━━━ SOURCE INFORMATION

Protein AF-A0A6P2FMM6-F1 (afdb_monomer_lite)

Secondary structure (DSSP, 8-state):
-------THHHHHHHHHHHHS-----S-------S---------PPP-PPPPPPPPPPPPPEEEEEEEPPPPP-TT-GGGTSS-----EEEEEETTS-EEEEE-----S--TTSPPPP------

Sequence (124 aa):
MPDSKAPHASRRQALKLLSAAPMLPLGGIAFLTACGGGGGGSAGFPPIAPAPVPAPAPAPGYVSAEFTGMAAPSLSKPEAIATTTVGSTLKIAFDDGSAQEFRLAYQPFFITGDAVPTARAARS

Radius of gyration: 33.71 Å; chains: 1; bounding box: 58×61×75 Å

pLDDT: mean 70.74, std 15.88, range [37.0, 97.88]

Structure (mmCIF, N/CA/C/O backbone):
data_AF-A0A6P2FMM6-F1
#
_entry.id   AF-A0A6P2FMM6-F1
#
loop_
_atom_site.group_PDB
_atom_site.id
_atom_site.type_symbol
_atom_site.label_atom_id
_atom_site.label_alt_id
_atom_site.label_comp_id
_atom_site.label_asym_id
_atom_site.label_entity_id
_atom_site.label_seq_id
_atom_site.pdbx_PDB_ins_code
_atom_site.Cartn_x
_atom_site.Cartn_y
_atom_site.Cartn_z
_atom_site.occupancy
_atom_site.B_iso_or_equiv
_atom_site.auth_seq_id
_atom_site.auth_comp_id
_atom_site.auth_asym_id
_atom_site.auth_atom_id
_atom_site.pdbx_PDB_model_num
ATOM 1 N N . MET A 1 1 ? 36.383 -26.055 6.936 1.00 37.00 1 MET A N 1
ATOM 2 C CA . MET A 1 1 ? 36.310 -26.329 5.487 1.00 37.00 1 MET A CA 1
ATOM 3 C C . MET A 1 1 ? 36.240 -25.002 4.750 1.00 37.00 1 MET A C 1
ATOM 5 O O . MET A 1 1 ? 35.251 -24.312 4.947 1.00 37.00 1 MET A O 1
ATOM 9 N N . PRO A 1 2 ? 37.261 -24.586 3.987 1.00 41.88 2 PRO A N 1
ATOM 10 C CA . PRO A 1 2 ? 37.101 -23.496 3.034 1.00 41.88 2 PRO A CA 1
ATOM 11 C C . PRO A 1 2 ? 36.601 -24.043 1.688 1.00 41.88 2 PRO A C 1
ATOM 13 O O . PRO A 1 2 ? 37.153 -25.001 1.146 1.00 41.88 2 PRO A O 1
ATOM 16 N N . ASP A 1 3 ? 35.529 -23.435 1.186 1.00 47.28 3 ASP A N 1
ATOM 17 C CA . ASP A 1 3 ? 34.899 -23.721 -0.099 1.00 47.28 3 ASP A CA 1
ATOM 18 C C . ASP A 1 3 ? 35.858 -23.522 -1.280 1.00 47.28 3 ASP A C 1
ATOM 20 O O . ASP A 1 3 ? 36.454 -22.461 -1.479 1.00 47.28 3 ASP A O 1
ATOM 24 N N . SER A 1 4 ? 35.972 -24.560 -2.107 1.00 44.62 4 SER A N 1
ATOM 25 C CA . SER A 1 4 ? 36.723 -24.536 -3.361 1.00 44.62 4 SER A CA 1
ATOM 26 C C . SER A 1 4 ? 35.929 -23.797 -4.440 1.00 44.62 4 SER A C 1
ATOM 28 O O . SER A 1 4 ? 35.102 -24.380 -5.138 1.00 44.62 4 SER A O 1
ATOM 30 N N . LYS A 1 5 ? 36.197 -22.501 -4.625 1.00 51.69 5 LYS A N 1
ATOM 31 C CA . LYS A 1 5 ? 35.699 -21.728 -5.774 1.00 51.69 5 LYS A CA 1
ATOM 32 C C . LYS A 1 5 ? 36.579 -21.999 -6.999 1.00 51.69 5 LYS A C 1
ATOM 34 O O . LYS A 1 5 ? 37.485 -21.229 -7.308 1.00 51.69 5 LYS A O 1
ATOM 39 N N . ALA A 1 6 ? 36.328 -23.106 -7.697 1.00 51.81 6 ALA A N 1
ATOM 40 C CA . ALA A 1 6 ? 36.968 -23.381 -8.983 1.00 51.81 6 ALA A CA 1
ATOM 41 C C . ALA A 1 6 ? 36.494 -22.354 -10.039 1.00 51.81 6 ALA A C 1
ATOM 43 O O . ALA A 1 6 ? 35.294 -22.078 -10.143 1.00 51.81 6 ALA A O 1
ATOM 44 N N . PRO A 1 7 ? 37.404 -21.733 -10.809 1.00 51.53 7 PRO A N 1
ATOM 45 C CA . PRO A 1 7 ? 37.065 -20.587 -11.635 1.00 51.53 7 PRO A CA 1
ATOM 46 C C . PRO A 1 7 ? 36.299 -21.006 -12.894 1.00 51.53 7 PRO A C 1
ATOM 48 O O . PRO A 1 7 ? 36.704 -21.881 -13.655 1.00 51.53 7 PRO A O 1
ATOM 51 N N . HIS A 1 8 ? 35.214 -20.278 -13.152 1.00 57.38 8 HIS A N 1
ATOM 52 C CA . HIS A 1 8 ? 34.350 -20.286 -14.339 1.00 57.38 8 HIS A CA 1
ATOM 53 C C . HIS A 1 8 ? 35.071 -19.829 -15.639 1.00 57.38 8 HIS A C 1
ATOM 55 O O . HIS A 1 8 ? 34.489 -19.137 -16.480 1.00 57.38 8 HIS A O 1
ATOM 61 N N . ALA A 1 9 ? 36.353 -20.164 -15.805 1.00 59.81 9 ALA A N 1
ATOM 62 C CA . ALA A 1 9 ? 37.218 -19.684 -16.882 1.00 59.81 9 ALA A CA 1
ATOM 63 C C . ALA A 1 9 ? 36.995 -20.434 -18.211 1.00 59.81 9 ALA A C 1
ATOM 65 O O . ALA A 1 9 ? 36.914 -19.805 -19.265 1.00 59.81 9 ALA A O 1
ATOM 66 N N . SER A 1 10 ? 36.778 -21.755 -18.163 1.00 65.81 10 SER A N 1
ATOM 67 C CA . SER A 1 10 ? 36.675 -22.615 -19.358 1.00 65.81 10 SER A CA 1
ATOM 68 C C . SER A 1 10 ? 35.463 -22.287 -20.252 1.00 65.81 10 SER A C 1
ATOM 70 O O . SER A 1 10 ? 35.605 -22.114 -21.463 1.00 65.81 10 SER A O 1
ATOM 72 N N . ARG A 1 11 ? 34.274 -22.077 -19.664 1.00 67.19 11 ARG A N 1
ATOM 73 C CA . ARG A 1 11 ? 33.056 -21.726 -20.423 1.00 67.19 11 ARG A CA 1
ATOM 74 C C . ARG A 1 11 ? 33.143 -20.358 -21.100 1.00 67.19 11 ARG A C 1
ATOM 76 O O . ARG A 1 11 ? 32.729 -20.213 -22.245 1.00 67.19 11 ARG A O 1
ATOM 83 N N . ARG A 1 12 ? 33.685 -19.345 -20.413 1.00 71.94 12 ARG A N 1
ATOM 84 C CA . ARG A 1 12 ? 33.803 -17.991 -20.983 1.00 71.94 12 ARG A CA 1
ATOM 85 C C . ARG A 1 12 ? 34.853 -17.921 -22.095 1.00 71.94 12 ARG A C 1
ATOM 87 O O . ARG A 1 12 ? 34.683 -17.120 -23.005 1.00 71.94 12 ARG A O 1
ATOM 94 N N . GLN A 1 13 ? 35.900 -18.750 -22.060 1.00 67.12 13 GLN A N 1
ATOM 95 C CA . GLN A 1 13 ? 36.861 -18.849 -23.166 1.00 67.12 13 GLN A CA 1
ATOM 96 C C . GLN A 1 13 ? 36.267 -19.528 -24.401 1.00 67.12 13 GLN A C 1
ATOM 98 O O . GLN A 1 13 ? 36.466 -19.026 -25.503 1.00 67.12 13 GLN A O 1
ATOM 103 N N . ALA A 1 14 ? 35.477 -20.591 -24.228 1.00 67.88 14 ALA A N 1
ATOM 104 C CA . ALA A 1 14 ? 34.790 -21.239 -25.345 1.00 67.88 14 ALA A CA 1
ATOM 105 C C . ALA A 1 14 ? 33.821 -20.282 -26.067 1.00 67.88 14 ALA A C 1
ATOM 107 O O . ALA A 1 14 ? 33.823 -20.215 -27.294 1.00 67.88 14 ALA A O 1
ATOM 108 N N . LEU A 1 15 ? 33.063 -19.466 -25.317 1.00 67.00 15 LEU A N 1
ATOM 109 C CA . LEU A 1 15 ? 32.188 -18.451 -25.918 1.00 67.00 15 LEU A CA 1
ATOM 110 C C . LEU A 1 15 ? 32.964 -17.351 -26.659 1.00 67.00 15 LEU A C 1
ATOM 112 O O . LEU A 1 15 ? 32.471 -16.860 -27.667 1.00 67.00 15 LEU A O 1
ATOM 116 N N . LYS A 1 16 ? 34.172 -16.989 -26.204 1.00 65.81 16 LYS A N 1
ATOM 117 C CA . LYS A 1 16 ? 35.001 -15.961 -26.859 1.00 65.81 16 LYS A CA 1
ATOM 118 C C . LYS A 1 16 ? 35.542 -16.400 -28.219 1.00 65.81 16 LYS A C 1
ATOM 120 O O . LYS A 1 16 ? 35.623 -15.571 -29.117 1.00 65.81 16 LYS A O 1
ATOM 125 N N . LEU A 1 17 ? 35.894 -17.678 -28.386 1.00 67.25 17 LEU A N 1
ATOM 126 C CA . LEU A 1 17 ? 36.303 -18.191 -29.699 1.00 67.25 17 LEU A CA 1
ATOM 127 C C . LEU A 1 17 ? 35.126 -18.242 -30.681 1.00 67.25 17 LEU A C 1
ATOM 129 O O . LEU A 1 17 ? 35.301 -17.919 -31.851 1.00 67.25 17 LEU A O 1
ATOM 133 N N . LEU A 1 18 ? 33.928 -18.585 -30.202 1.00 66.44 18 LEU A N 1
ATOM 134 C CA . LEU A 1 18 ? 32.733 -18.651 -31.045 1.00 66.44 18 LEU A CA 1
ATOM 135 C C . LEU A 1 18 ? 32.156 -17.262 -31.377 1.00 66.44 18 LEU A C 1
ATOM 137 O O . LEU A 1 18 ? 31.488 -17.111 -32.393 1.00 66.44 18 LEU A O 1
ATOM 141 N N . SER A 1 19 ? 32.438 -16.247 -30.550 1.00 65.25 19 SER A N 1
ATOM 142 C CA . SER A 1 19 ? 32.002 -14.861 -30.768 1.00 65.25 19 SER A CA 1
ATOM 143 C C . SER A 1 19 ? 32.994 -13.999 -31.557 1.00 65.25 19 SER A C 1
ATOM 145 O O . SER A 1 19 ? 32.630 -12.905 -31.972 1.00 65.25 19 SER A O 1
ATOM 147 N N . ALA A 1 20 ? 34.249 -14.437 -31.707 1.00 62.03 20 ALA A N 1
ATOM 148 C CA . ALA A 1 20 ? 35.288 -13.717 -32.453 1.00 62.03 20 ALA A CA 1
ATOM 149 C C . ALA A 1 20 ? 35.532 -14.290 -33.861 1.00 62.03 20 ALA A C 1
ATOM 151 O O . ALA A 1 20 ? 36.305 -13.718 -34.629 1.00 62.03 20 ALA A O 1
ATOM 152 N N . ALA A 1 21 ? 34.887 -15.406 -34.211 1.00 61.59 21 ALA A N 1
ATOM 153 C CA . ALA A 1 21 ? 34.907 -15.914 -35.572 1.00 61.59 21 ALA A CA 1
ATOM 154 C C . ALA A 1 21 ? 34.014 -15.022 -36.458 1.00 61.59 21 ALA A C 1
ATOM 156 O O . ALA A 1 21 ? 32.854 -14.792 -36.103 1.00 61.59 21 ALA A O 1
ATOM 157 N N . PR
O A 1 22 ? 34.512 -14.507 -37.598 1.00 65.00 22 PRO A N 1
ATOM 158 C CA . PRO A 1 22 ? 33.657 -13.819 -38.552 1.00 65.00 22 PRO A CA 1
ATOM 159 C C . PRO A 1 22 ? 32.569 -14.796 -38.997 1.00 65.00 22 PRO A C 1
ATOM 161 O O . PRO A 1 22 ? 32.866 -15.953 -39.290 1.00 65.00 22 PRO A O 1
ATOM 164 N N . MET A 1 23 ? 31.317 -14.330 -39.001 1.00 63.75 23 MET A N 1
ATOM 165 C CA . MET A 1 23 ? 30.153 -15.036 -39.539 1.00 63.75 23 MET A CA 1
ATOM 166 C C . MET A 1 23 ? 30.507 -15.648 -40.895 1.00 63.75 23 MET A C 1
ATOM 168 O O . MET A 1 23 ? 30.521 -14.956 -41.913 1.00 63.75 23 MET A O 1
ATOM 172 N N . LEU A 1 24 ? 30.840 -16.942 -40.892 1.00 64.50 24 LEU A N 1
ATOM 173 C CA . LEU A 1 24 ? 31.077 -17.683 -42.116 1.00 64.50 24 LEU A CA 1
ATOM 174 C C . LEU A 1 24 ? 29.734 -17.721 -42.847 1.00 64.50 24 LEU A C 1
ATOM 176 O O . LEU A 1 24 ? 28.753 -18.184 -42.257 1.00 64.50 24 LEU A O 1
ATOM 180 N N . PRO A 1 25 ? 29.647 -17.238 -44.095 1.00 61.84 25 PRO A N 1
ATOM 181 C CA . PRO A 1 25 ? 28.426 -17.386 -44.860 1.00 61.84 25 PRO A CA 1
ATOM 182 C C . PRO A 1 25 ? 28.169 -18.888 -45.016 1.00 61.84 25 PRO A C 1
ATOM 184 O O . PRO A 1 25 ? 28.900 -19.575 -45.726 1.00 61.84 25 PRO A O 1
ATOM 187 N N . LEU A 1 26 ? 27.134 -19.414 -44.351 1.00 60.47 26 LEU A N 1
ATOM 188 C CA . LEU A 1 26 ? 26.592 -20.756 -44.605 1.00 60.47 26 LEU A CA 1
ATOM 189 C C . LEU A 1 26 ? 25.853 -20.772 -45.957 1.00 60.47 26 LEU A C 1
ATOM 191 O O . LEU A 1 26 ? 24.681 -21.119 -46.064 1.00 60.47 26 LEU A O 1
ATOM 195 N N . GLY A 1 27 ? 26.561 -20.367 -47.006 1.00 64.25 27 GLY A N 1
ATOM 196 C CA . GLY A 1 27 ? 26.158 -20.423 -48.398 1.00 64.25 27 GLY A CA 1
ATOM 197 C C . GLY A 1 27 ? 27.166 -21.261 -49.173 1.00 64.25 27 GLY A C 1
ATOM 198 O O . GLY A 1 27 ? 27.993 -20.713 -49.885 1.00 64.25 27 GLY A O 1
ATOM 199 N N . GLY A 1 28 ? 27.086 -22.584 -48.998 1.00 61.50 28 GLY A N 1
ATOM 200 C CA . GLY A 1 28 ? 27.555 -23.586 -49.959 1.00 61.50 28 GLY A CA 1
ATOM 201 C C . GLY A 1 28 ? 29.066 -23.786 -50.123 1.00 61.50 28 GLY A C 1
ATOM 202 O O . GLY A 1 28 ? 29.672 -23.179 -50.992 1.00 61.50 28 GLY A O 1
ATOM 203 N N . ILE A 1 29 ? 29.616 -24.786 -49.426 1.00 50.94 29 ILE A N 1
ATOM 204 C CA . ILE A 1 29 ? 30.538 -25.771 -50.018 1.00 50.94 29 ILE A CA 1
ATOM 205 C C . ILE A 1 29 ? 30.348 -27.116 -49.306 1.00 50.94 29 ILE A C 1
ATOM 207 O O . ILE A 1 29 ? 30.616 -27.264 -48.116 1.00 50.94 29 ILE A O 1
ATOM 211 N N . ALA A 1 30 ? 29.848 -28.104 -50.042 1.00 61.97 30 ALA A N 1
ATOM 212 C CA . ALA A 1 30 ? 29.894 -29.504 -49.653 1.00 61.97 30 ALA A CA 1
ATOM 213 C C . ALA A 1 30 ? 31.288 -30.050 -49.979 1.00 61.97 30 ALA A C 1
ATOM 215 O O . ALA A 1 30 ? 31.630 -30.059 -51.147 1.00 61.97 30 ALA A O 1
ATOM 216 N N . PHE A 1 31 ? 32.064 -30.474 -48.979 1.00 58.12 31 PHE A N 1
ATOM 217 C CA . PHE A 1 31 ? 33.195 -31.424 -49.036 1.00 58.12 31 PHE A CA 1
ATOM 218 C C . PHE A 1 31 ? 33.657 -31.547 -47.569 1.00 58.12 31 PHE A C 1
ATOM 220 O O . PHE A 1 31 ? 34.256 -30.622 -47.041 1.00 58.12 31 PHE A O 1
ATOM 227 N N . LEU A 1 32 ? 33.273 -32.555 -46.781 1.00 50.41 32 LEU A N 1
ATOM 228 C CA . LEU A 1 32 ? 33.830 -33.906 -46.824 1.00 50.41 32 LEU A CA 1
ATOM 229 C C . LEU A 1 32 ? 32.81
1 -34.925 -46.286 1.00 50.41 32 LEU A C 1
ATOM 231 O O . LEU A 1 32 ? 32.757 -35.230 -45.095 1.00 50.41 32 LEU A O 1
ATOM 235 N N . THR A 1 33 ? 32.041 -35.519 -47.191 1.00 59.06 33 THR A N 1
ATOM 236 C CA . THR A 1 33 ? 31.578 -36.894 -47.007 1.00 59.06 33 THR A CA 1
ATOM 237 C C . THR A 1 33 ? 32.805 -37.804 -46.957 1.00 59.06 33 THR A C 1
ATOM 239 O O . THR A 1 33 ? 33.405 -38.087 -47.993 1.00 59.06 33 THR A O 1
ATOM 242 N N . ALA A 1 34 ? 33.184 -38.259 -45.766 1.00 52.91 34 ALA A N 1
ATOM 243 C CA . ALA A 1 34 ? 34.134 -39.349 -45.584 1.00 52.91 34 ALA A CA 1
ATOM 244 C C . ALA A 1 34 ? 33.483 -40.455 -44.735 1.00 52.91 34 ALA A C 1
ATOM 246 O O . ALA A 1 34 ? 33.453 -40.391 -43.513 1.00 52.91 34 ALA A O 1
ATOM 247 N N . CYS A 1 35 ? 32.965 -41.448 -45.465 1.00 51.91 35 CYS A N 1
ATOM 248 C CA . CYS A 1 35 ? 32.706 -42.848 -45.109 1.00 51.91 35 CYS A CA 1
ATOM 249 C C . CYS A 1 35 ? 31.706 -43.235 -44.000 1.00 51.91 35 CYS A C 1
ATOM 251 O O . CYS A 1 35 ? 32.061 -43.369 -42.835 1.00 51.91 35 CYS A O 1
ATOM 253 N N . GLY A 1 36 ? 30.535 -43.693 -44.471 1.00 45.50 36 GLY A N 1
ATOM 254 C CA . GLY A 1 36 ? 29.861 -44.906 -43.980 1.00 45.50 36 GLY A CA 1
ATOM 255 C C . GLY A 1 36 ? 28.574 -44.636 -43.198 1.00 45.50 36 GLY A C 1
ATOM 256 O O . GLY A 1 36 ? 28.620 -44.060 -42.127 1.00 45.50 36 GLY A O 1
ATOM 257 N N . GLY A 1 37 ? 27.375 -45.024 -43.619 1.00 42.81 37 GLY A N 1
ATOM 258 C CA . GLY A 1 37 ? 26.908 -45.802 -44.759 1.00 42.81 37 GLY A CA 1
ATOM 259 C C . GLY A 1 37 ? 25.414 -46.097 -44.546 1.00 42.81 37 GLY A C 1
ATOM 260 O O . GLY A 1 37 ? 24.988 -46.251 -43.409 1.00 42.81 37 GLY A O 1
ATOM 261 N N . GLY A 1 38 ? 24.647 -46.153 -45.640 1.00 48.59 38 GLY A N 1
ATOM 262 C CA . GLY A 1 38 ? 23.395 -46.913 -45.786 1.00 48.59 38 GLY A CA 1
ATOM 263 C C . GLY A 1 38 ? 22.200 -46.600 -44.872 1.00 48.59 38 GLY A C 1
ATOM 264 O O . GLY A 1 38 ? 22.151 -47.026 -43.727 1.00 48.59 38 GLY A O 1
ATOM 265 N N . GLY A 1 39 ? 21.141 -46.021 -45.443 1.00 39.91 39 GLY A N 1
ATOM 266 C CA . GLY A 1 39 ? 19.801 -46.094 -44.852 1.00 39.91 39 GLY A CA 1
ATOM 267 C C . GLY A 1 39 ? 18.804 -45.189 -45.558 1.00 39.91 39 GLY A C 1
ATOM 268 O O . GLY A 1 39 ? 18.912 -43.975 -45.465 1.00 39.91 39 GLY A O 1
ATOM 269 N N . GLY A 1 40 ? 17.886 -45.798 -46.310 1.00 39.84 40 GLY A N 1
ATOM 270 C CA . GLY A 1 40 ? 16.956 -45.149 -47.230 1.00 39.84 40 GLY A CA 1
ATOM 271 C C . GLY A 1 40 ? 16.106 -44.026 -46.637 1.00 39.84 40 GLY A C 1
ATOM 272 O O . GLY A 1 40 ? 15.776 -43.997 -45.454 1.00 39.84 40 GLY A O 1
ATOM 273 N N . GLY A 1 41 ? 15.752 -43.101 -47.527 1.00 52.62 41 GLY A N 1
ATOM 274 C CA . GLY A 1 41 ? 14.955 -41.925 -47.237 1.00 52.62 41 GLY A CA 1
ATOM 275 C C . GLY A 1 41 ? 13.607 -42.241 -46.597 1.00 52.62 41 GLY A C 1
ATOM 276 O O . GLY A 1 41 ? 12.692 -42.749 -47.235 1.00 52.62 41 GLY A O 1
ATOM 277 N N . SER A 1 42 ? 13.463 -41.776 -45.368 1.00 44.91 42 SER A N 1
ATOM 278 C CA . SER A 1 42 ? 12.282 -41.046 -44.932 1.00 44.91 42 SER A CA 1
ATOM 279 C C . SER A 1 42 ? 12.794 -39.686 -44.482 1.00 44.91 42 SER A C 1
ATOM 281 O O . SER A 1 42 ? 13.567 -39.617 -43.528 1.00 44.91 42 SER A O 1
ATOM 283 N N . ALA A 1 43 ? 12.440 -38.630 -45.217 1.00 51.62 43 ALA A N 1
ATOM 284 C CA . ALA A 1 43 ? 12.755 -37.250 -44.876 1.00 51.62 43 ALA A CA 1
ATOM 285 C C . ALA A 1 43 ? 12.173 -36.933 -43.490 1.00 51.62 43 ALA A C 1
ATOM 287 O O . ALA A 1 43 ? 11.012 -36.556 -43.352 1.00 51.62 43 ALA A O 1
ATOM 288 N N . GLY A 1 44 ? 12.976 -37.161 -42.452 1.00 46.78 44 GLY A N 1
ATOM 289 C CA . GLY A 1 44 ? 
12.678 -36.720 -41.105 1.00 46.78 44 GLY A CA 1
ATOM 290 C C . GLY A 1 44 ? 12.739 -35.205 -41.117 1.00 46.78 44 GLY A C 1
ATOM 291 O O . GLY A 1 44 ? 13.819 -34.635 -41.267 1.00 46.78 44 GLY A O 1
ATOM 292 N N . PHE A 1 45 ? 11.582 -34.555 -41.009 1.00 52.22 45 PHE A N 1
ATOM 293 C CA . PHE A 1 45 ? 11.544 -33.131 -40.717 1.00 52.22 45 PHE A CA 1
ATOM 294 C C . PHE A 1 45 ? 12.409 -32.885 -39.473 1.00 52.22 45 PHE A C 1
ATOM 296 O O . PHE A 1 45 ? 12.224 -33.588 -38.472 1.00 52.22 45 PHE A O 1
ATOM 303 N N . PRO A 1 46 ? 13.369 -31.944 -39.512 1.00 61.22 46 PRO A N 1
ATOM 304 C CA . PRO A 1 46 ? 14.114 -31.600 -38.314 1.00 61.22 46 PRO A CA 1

━━━━━━

§ **EXERCISE DETAILS**: Take the records above and return, word for word, only the lines that fall from the line with "ATOM 158 C CA" to the line with "ATOM 161 O O", both of them included.

§ **EXERCISE ANSWER**:
ATOM 158 C CA . PRO A 1 22 ? 33.657 -13.819 -38.552 1.00 65.00 22 PRO A CA 1
ATOM 159 C C . PRO A 1 22 ? 32.569 -14.796 -38.997 1.00 65.00 22 PRO A C 1
ATOM 161 O O . PRO A 1 22 ? 32.866 -15.953 -39.290 1.00 65.00 22 PRO A O 1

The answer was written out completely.